The problem may be bigger than the Conservatives reckon. Helen Hargreaves, associate director of policy, at the CIPP said that you can earn a lot less than £10,000 and still be caught in the loophole.
“Many low earners get enrolled when one period’s earnings spike above the pro-rated threshold. Once in, they stay in, little knowing they could be paying 25 percent more for their pension contributions than the same worker in the office next door”.
Not all workplace pension schemes work the same. Net pay schemes only pay tax incentives to the taxed, while relief at source schemes pay incentives to everyone. NEST pays incentives to everyone, Smart and NOW only to the taxed while People’s swings both ways.

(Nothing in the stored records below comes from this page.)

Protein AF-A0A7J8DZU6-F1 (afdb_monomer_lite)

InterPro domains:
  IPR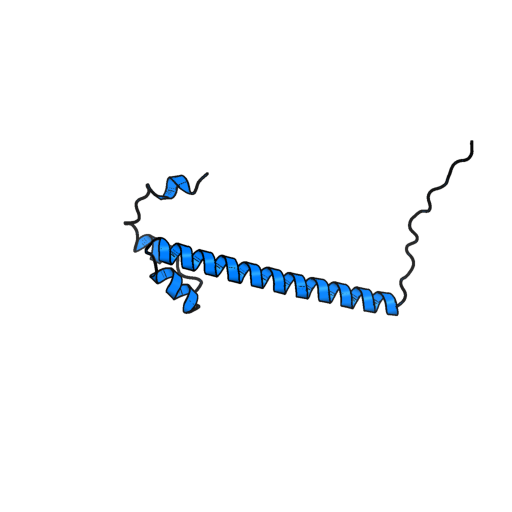001660 Sterile alpha motif domain [PF07647] (46-85)
  IPR013761 Sterile alpha motif/pointed domain superfamily [SSF47769] (31-93)

Structure (mmCIF, N/CA/C/O backbone):
data_AF-A0A7J8DZU6-F1
#
_entry.id   AF-A0A7J8DZU6-F1
#
loop_
_atom_site.group_PDB
_atom_site.id
_atom_site.type_symbol
_atom_site.label_atom_id
_atom_site.label_alt_id
_atom_site.label_comp_id
_atom_site.label_asym_id
_atom_site.label_entity_id
_atom_site.label_seq_id
_atom_site.pdbx_PDB_ins_code
_atom_site.Cartn_x
_atom_site.Cartn_y
_atom_site.Cartn_z
_atom_site.occupancy
_atom_site.B_iso_or_equiv
_atom_site.auth_seq_id
_atom_site.auth_comp_id
_atom_site.auth_asym_id
_atom_site.auth_atom_id
_atom_site.pdbx_PDB_model_num
ATOM 1 N N . MET A 1 1 ? 4.310 13.742 -61.387 1.00 40.69 1 MET A N 1
ATOM 2 C CA . MET A 1 1 ? 3.547 12.937 -60.406 1.00 40.69 1 MET A CA 1
ATOM 3 C C . MET A 1 1 ? 4.423 11.774 -59.944 1.00 40.69 1 MET A C 1
ATOM 5 O O . MET A 1 1 ? 4.395 10.719 -60.558 1.00 40.69 1 MET A O 1
ATOM 9 N N . THR A 1 2 ? 5.268 11.961 -58.928 1.00 45.19 2 THR A N 1
ATOM 10 C CA . THR A 1 2 ? 6.118 10.882 -58.392 1.00 45.19 2 THR A CA 1
ATOM 11 C C . THR A 1 2 ? 5.618 10.513 -56.998 1.00 45.19 2 THR A C 1
ATOM 13 O O . THR A 1 2 ? 5.842 11.210 -56.013 1.00 45.19 2 THR A O 1
ATOM 16 N N . SER A 1 3 ? 4.838 9.435 -56.928 1.00 43.34 3 SER A N 1
ATOM 17 C CA . SER A 1 3 ? 4.243 8.956 -55.680 1.00 43.34 3 SER A CA 1
ATOM 18 C C . SER A 1 3 ? 5.292 8.199 -54.855 1.00 43.34 3 SER A C 1
ATOM 20 O O . SER A 1 3 ? 5.767 7.142 -55.277 1.00 43.34 3 SER A O 1
ATOM 22 N N . LYS A 1 4 ? 5.675 8.730 -53.682 1.00 47.16 4 LYS A N 1
ATOM 23 C CA . LYS A 1 4 ? 6.499 8.013 -52.693 1.00 47.16 4 LYS A CA 1
ATOM 24 C C . LYS A 1 4 ? 5.657 6.903 -52.059 1.00 47.16 4 LYS A C 1
ATOM 26 O O . LYS A 1 4 ? 4.807 7.166 -51.211 1.00 47.16 4 LYS A O 1
ATOM 31 N N . ARG A 1 5 ? 5.904 5.654 -52.456 1.00 54.00 5 ARG A N 1
ATOM 32 C CA . ARG A 1 5 ? 5.334 4.478 -51.785 1.00 54.00 5 ARG A CA 1
ATOM 33 C C . ARG A 1 5 ? 5.951 4.355 -50.388 1.00 54.00 5 ARG A C 1
ATOM 35 O O . ARG A 1 5 ? 7.168 4.255 -50.262 1.00 54.00 5 ARG A O 1
ATOM 42 N N . LYS A 1 6 ? 5.115 4.389 -49.347 1.00 54.72 6 LYS A N 1
ATOM 43 C CA . LYS A 1 6 ? 5.518 4.081 -47.966 1.00 54.72 6 LYS A CA 1
ATOM 44 C C . LYS A 1 6 ? 5.772 2.568 -47.854 1.00 54.72 6 LYS A C 1
ATOM 46 O O . LYS A 1 6 ? 4.940 1.808 -48.352 1.00 54.72 6 LYS A O 1
ATOM 51 N N . PRO A 1 7 ? 6.875 2.116 -47.233 1.00 46.31 7 PRO A N 1
ATOM 52 C CA . PRO A 1 7 ? 7.097 0.693 -47.016 1.00 46.31 7 PRO A CA 1
ATOM 53 C C . PRO A 1 7 ? 6.107 0.181 -45.962 1.00 46.31 7 PRO A C 1
ATOM 55 O O . PRO A 1 7 ? 5.956 0.777 -44.896 1.00 46.31 7 PRO A O 1
ATOM 58 N N . LEU A 1 8 ? 5.404 -0.905 -46.285 1.00 53.06 8 LEU A N 1
ATOM 59 C CA . LEU A 1 8 ? 4.595 -1.660 -45.327 1.00 53.06 8 LEU A CA 1
ATOM 60 C C . LEU A 1 8 ? 5.529 -2.358 -44.324 1.00 53.06 8 LEU A C 1
ATOM 62 O O . LEU A 1 8 ? 6.627 -2.763 -44.718 1.00 53.06 8 LEU A O 1
ATOM 66 N N . PRO A 1 9 ? 5.129 -2.513 -43.051 1.00 53.22 9 PRO A N 1
ATOM 67 C CA . PRO A 1 9 ? 5.974 -3.147 -42.052 1.00 53.22 9 PRO A CA 1
ATOM 68 C C . PRO A 1 9 ? 6.193 -4.611 -42.437 1.00 53.22 9 PRO A C 1
ATOM 70 O O . PRO A 1 9 ? 5.255 -5.406 -42.509 1.00 53.22 9 PRO A O 1
ATOM 73 N N . THR A 1 10 ? 7.442 -4.969 -42.709 1.00 48.16 10 THR A N 1
ATOM 74 C CA . THR A 1 10 ? 7.846 -6.357 -42.881 1.00 48.16 10 THR A CA 1
ATOM 75 C C . THR A 1 10 ? 7.785 -7.040 -41.518 1.00 48.16 10 THR A C 1
ATOM 77 O O . THR A 1 10 ? 8.489 -6.663 -40.584 1.00 48.16 10 THR A O 1
ATOM 80 N N . GLN A 1 11 ? 6.935 -8.060 -41.396 1.00 56.03 11 GLN A N 1
ATOM 81 C CA . GLN A 1 11 ? 6.977 -9.017 -40.289 1.00 56.03 11 GLN A CA 1
ATOM 82 C C . GLN A 1 11 ? 8.244 -9.869 -40.453 1.00 56.03 11 GLN A C 1
ATOM 84 O O . GLN A 1 11 ? 8.207 -10.993 -40.954 1.00 56.03 11 GLN A O 1
ATOM 89 N N . LEU A 1 12 ? 9.397 -9.282 -40.131 1.00 56.06 12 LEU A N 1
ATOM 90 C CA . LEU A 1 12 ? 10.684 -9.958 -40.176 1.00 56.06 12 LEU A CA 1
ATOM 91 C C . LEU A 1 12 ? 10.675 -11.023 -39.075 1.00 56.06 12 LEU A C 1
ATOM 93 O O . LEU A 1 12 ? 10.535 -10.703 -37.893 1.00 56.06 12 LEU A O 1
ATOM 97 N N . ARG A 1 13 ? 10.773 -12.299 -39.460 1.00 61.84 13 ARG A N 1
ATOM 98 C CA . ARG A 1 13 ? 10.907 -13.406 -38.508 1.00 61.84 1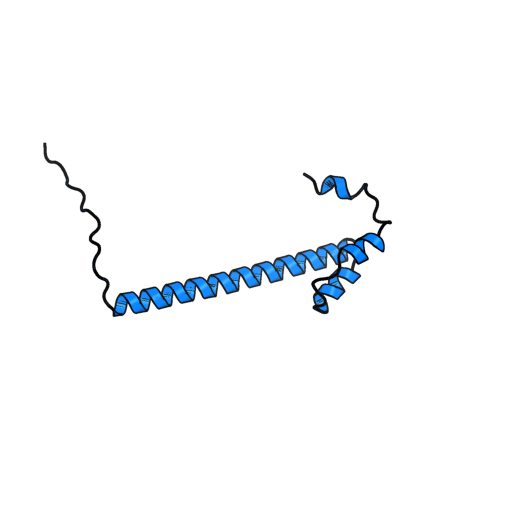3 ARG A CA 1
ATOM 99 C C . ARG A 1 13 ? 12.175 -13.145 -37.692 1.00 61.84 13 ARG A C 1
ATOM 101 O O . ARG A 1 13 ? 13.272 -13.179 -38.243 1.00 61.84 13 ARG A O 1
ATOM 108 N N . ARG A 1 14 ? 12.005 -12.809 -36.412 1.00 65.00 14 ARG A N 1
ATOM 109 C CA . ARG A 1 14 ? 13.111 -12.422 -35.529 1.00 65.00 14 ARG A CA 1
ATOM 110 C C . ARG A 1 14 ? 14.087 -13.580 -35.373 1.00 65.00 14 ARG A C 1
ATOM 112 O O . ARG A 1 14 ? 13.684 -14.746 -35.349 1.00 65.00 14 ARG A O 1
ATOM 119 N N . SER A 1 15 ? 15.369 -13.250 -35.267 1.00 76.50 15 SER A N 1
ATOM 120 C CA . SER A 1 15 ? 16.397 -14.240 -34.951 1.00 76.50 15 SER A CA 1
ATOM 121 C C . SER A 1 15 ? 16.133 -14.829 -33.562 1.00 76.50 15 SER A C 1
ATOM 123 O O . SER A 1 15 ? 15.709 -14.118 -32.653 1.00 76.50 15 SER A O 1
ATOM 125 N N . ILE A 1 16 ? 16.431 -16.114 -33.360 1.00 71.31 16 ILE A N 1
ATOM 126 C CA . ILE A 1 16 ? 16.302 -16.789 -32.055 1.00 71.31 16 ILE A CA 1
ATOM 127 C C . ILE A 1 16 ? 17.060 -16.020 -30.954 1.00 71.31 16 ILE A C 1
ATOM 129 O O . ILE A 1 16 ? 16.583 -15.919 -29.825 1.00 71.31 16 ILE A O 1
ATOM 133 N N . SER A 1 17 ? 18.202 -15.411 -31.291 1.00 73.88 17 SER A N 1
ATOM 134 C CA . SER A 1 17 ? 18.984 -14.574 -30.370 1.00 73.88 17 SER A CA 1
ATOM 135 C C . SER A 1 17 ? 18.265 -13.286 -29.953 1.00 73.88 17 SER A C 1
ATOM 137 O O . SER A 1 17 ? 18.383 -12.850 -28.810 1.00 73.88 17 SER A O 1
ATOM 139 N N . GLU A 1 18 ? 17.510 -12.685 -30.866 1.00 74.75 18 GLU A N 1
ATOM 140 C CA . GLU A 1 18 ? 16.710 -11.485 -30.629 1.00 74.75 18 GLU A CA 1
ATOM 141 C C . GLU A 1 18 ? 15.471 -11.832 -29.799 1.00 74.75 18 GLU A C 1
ATOM 143 O O . GLU A 1 18 ? 15.158 -11.152 -28.829 1.00 74.75 18 GLU A O 1
ATOM 148 N N . GLN A 1 19 ? 14.859 -12.983 -30.081 1.00 78.00 19 GLN A N 1
ATOM 149 C CA . GLN A 1 19 ? 13.725 -13.501 -29.324 1.00 78.00 19 GLN A CA 1
ATOM 150 C C . GLN A 1 19 ? 14.093 -13.811 -27.861 1.00 78.00 19 GLN A C 1
ATOM 152 O O . GLN A 1 19 ? 13.313 -13.514 -26.957 1.00 78.00 19 GLN A O 1
ATOM 157 N N . LEU A 1 20 ? 15.295 -14.343 -27.606 1.00 78.06 20 LEU A N 1
ATOM 158 C CA . LEU A 1 20 ? 15.834 -14.533 -26.251 1.00 78.06 20 LEU A CA 1
ATOM 159 C C . LEU A 1 20 ? 16.090 -13.200 -25.534 1.00 78.06 20 LEU A C 1
ATOM 161 O O . LEU A 1 20 ? 15.720 -13.054 -24.371 1.00 78.06 20 LEU A O 1
ATOM 165 N N . ARG A 1 21 ? 16.684 -12.212 -26.217 1.00 79.38 21 ARG A N 1
ATOM 166 C CA . ARG A 1 21 ? 16.927 -10.875 -25.643 1.00 79.38 21 ARG A CA 1
ATOM 167 C C . ARG A 1 21 ? 15.625 -10.151 -25.309 1.00 79.38 21 ARG A C 1
ATOM 169 O O . ARG A 1 21 ? 15.508 -9.624 -24.207 1.00 79.38 21 ARG A O 1
ATOM 176 N N . ASP A 1 22 ? 14.644 -10.192 -26.204 1.00 81.19 22 ASP A N 1
ATOM 177 C CA . ASP A 1 22 ? 13.320 -9.604 -25.991 1.00 81.19 22 ASP A CA 1
ATOM 178 C C . ASP A 1 22 ? 12.568 -10.289 -24.847 1.00 81.19 22 ASP A C 1
ATOM 180 O O . ASP A 1 22 ? 11.894 -9.625 -24.060 1.00 81.19 22 ASP A O 1
ATOM 184 N N . SER A 1 23 ? 12.694 -11.615 -24.731 1.00 80.81 23 SER A N 1
ATOM 185 C CA . SER A 1 23 ? 12.074 -12.379 -23.642 1.00 80.81 23 SER A CA 1
ATOM 186 C C . SER A 1 23 ? 12.667 -11.985 -22.291 1.00 80.81 23 SER A C 1
ATOM 188 O O . SER A 1 23 ? 11.928 -11.719 -21.344 1.00 80.81 23 SER A O 1
ATOM 190 N N . THR A 1 24 ? 13.993 -11.872 -22.220 1.00 85.50 24 THR A N 1
ATOM 191 C CA . THR A 1 24 ? 14.694 -11.426 -21.015 1.00 85.50 24 THR A CA 1
ATOM 192 C C . THR A 1 24 ? 14.354 -9.973 -20.682 1.00 85.50 24 THR A C 1
ATOM 194 O O . THR A 1 24 ? 14.069 -9.679 -19.527 1.00 85.50 24 THR A O 1
ATOM 197 N N . ALA A 1 25 ? 14.298 -9.071 -21.668 1.00 85.69 25 ALA A N 1
ATOM 198 C CA . ALA A 1 25 ? 13.922 -7.671 -21.456 1.00 85.69 25 ALA A CA 1
ATOM 199 C C . ALA A 1 25 ? 12.504 -7.532 -20.875 1.00 85.69 25 ALA A C 1
ATOM 201 O O . ALA A 1 25 ? 12.320 -6.872 -19.857 1.00 85.69 25 ALA A O 1
ATOM 202 N N . ARG A 1 26 ? 11.521 -8.240 -21.444 1.00 87.94 26 ARG A N 1
ATOM 203 C CA . ARG A 1 26 ? 10.142 -8.237 -20.926 1.00 87.94 26 ARG A CA 1
ATOM 204 C C . ARG A 1 26 ? 10.040 -8.830 -19.521 1.00 87.94 26 ARG A C 1
ATOM 206 O O . ARG A 1 26 ? 9.262 -8.338 -18.709 1.00 87.94 26 ARG A O 1
ATOM 213 N N . ALA A 1 27 ? 10.808 -9.881 -19.229 1.00 90.06 27 ALA A N 1
ATOM 214 C CA . ALA A 1 27 ? 10.862 -10.458 -17.889 1.00 90.06 27 ALA A CA 1
ATOM 215 C C . ALA A 1 27 ? 11.438 -9.459 -16.873 1.00 90.06 27 ALA A C 1
ATOM 217 O O . ALA A 1 27 ? 10.889 -9.308 -15.781 1.00 90.06 27 ALA A O 1
ATOM 218 N N . TRP A 1 28 ? 12.489 -8.725 -17.250 1.00 89.88 28 TRP A N 1
ATOM 219 C CA . TRP A 1 28 ? 13.026 -7.639 -16.433 1.00 89.88 28 TRP A CA 1
ATOM 220 C C . TRP A 1 28 ? 12.005 -6.522 -16.220 1.00 89.88 28 TRP A C 1
ATOM 222 O O . TRP A 1 28 ? 11.830 -6.095 -15.082 1.00 89.88 28 TRP A O 1
ATOM 232 N N . ASP A 1 29 ? 11.283 -6.094 -17.256 1.00 90.88 29 ASP A N 1
ATOM 233 C CA . ASP A 1 29 ? 10.252 -5.057 -17.126 1.00 90.88 29 ASP A CA 1
ATOM 234 C C . ASP A 1 29 ? 9.180 -5.441 -16.096 1.00 90.88 29 ASP A C 1
ATOM 236 O O . ASP A 1 29 ? 8.794 -4.622 -15.263 1.00 90.88 29 ASP A O 1
ATOM 240 N N . LEU A 1 30 ? 8.724 -6.697 -16.105 1.00 92.00 30 LEU A N 1
ATOM 241 C CA . LEU A 1 30 ? 7.756 -7.197 -15.124 1.00 92.00 30 LEU A CA 1
ATOM 242 C C . LEU A 1 30 ? 8.323 -7.187 -13.701 1.00 92.00 30 LEU A C 1
ATOM 244 O O . LEU A 1 30 ? 7.641 -6.752 -12.774 1.00 92.00 30 LEU A O 1
ATOM 248 N N . LEU A 1 31 ? 9.576 -7.614 -13.524 1.00 91.19 31 LEU A N 1
ATOM 249 C CA . LEU A 1 31 ? 10.243 -7.585 -12.222 1.00 91.19 31 LEU A CA 1
ATOM 250 C C . LEU A 1 31 ? 10.343 -6.156 -11.679 1.00 91.19 31 LEU A C 1
ATOM 252 O O . LEU A 1 31 ? 9.979 -5.909 -10.530 1.00 91.19 31 LEU A O 1
ATOM 256 N N . TRP A 1 32 ? 10.771 -5.199 -12.503 1.00 90.38 32 TRP A N 1
ATOM 257 C CA . TRP A 1 32 ? 10.876 -3.796 -12.096 1.00 90.38 32 TRP A CA 1
ATOM 258 C C . TRP A 1 32 ? 9.517 -3.160 -11.800 1.00 90.38 32 TRP A C 1
ATOM 260 O O . TRP A 1 32 ? 9.408 -2.384 -10.848 1.00 90.38 32 TRP A O 1
ATOM 270 N N . ARG A 1 33 ? 8.472 -3.509 -12.562 1.00 89.44 33 ARG A N 1
ATOM 271 C CA . ARG A 1 33 ? 7.096 -3.073 -12.276 1.00 89.44 33 ARG A CA 1
ATOM 272 C C . ARG A 1 33 ? 6.624 -3.586 -10.920 1.00 89.44 33 ARG A C 1
ATOM 274 O O . ARG A 1 33 ? 6.221 -2.771 -10.098 1.00 89.44 33 ARG A O 1
ATOM 281 N N . ASN A 1 34 ? 6.798 -4.877 -10.646 1.00 87.94 34 ASN A N 1
ATOM 282 C CA . ASN A 1 34 ? 6.423 -5.474 -9.363 1.00 87.94 34 ASN A CA 1
ATOM 283 C C . ASN A 1 34 ? 7.192 -4.851 -8.188 1.00 87.94 34 ASN A C 1
ATOM 285 O O . ASN A 1 34 ? 6.611 -4.553 -7.148 1.00 87.94 34 ASN A O 1
ATOM 289 N N . VAL A 1 35 ? 8.498 -4.612 -8.345 1.00 90.31 35 VAL A N 1
ATOM 290 C CA . VAL A 1 35 ? 9.317 -3.953 -7.312 1.00 90.31 35 VAL A CA 1
ATOM 291 C C . VAL A 1 35 ? 8.835 -2.526 -7.054 1.00 90.31 35 VAL A C 1
ATOM 293 O O . VAL A 1 35 ? 8.744 -2.104 -5.901 1.00 90.31 35 VAL A O 1
ATOM 296 N N . ARG A 1 36 ? 8.509 -1.776 -8.112 1.00 89.56 36 ARG A N 1
ATOM 297 C CA . ARG A 1 36 ? 7.981 -0.414 -7.990 1.00 89.56 36 ARG A CA 1
ATOM 298 C C . ARG A 1 36 ? 6.625 -0.399 -7.292 1.00 89.56 36 ARG A C 1
ATOM 300 O O . ARG A 1 36 ? 6.430 0.421 -6.403 1.00 89.56 36 ARG A O 1
ATOM 307 N N . GLU A 1 37 ? 5.721 -1.288 -7.683 1.00 87.06 37 GLU A N 1
ATOM 308 C CA . GLU A 1 37 ? 4.390 -1.413 -7.081 1.00 87.06 37 GLU A CA 1
ATOM 309 C C . GLU A 1 37 ? 4.487 -1.781 -5.599 1.00 87.06 37 GLU A C 1
ATOM 311 O O . GLU A 1 37 ? 3.860 -1.125 -4.771 1.00 87.06 37 GLU A O 1
ATOM 316 N N . ARG A 1 38 ? 5.363 -2.728 -5.235 1.00 84.31 38 ARG A N 1
ATOM 317 C CA . ARG A 1 38 ? 5.603 -3.067 -3.826 1.00 84.31 38 ARG A CA 1
ATOM 318 C C . ARG A 1 38 ? 6.115 -1.870 -3.028 1.00 84.31 38 ARG A C 1
ATOM 320 O O . ARG A 1 38 ? 5.626 -1.605 -1.939 1.00 84.31 38 ARG A O 1
ATOM 327 N N . ARG A 1 39 ? 7.063 -1.113 -3.586 1.00 86.38 39 ARG A N 1
ATOM 328 C CA . ARG A 1 39 ? 7.611 0.078 -2.925 1.00 86.38 39 ARG A CA 1
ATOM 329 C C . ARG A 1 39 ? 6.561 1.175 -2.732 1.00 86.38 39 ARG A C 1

Generally insurance companies pay incentives to everyone but there are exceptions, Legal & General offer two master trusts which use different ways of granting tax relief and incentives. On the other hand, traditional occupational schemes – including all government schemes, use net pay.
“NPAG welcomes the government focussing on this problem, a group of us led by Baroness Altmann – including the CIPP and several pension providers – have been lobbying the Treasury and Department for Work and Pensions for action on this and we’ve been rattling the cages of all the political parties. It’s great that after four years of trying, one has finally pledged to do something about it”.
Hargreaves was confident the problem could be fixed, quickly and easily. She said:
“We’ve been working with the Low Income Tax Reform Group and taken our work to the Office of Tax Simplification. Government has conceded that a P800 solution that rebates unpaid incentives to those impacted after a year-end sweep, could be coded and integrated into HMRC’s systems at am estimated cost of £10m. This seems a small price to pay for fixing a big issue”
While the size of any incentives would be unlikely to exceed £65 in any year, the numbers of people not getting what they were promised was increasing each year the AE earnings threshold stayed level and the income tax threshold went up.
The government has a chance of nipping this problem in the bud, but the intervention couldn’t have come a moment too soon, each month that goes by is making the problems caused by the net-pay anomaly – a little worse.
Good luck with trying to get the Treasury to do anything at present, especially where it means they would lose out on revenue.
The solution is rightly in payroll and in particular RTI. That was designed to place the control of tax relief on the employer through regular payroll but no-one is picking up on the solution to low earners should also be via RTI.
P800 is a cumbersome sledge hammer to crack a nut, it places the burden on the provider by storing up a year’s rebate to 000’s of pension members and then claiming it back – appalling bureaucracy taking the systems back 15 years.
The answer is as I have suggested for over 3 years, for a new tax code encoded in payroll systems allocated (switched on / off) on a payroll period basis to those whose earnings that period are below the trigger point and that they are either existing pension members or eligible that period and have not opted-out (since the last 3 year re-enrolment period). This is not complicated and these factors are just switches in the payroll.
Get the CIPP to test it out with some payroll providers.
The introduction of a new tax code shouldn’t require major legislation as it is just implementing what is already in the legislation allowing relief at source. The Treasury and HMRC are just dragging their feet saying it would not be economic – I don’t see economics in the legislation as an excuse they don’t have to carry out their statutory obligations
i applaud your optimism but my experience (and anecdotes from other employers) is that payroll providers do not get that operationally AE is, essentially, a payroll process and the quality of their software and internal skills/awareness of the requirements is worryingly lacking. I suspect a key reason that there aren’t more headlines around failure of process is due to employers plugging the payroll “dykes” and dealing with errors and failings so as to ensure the breach risks are minimised.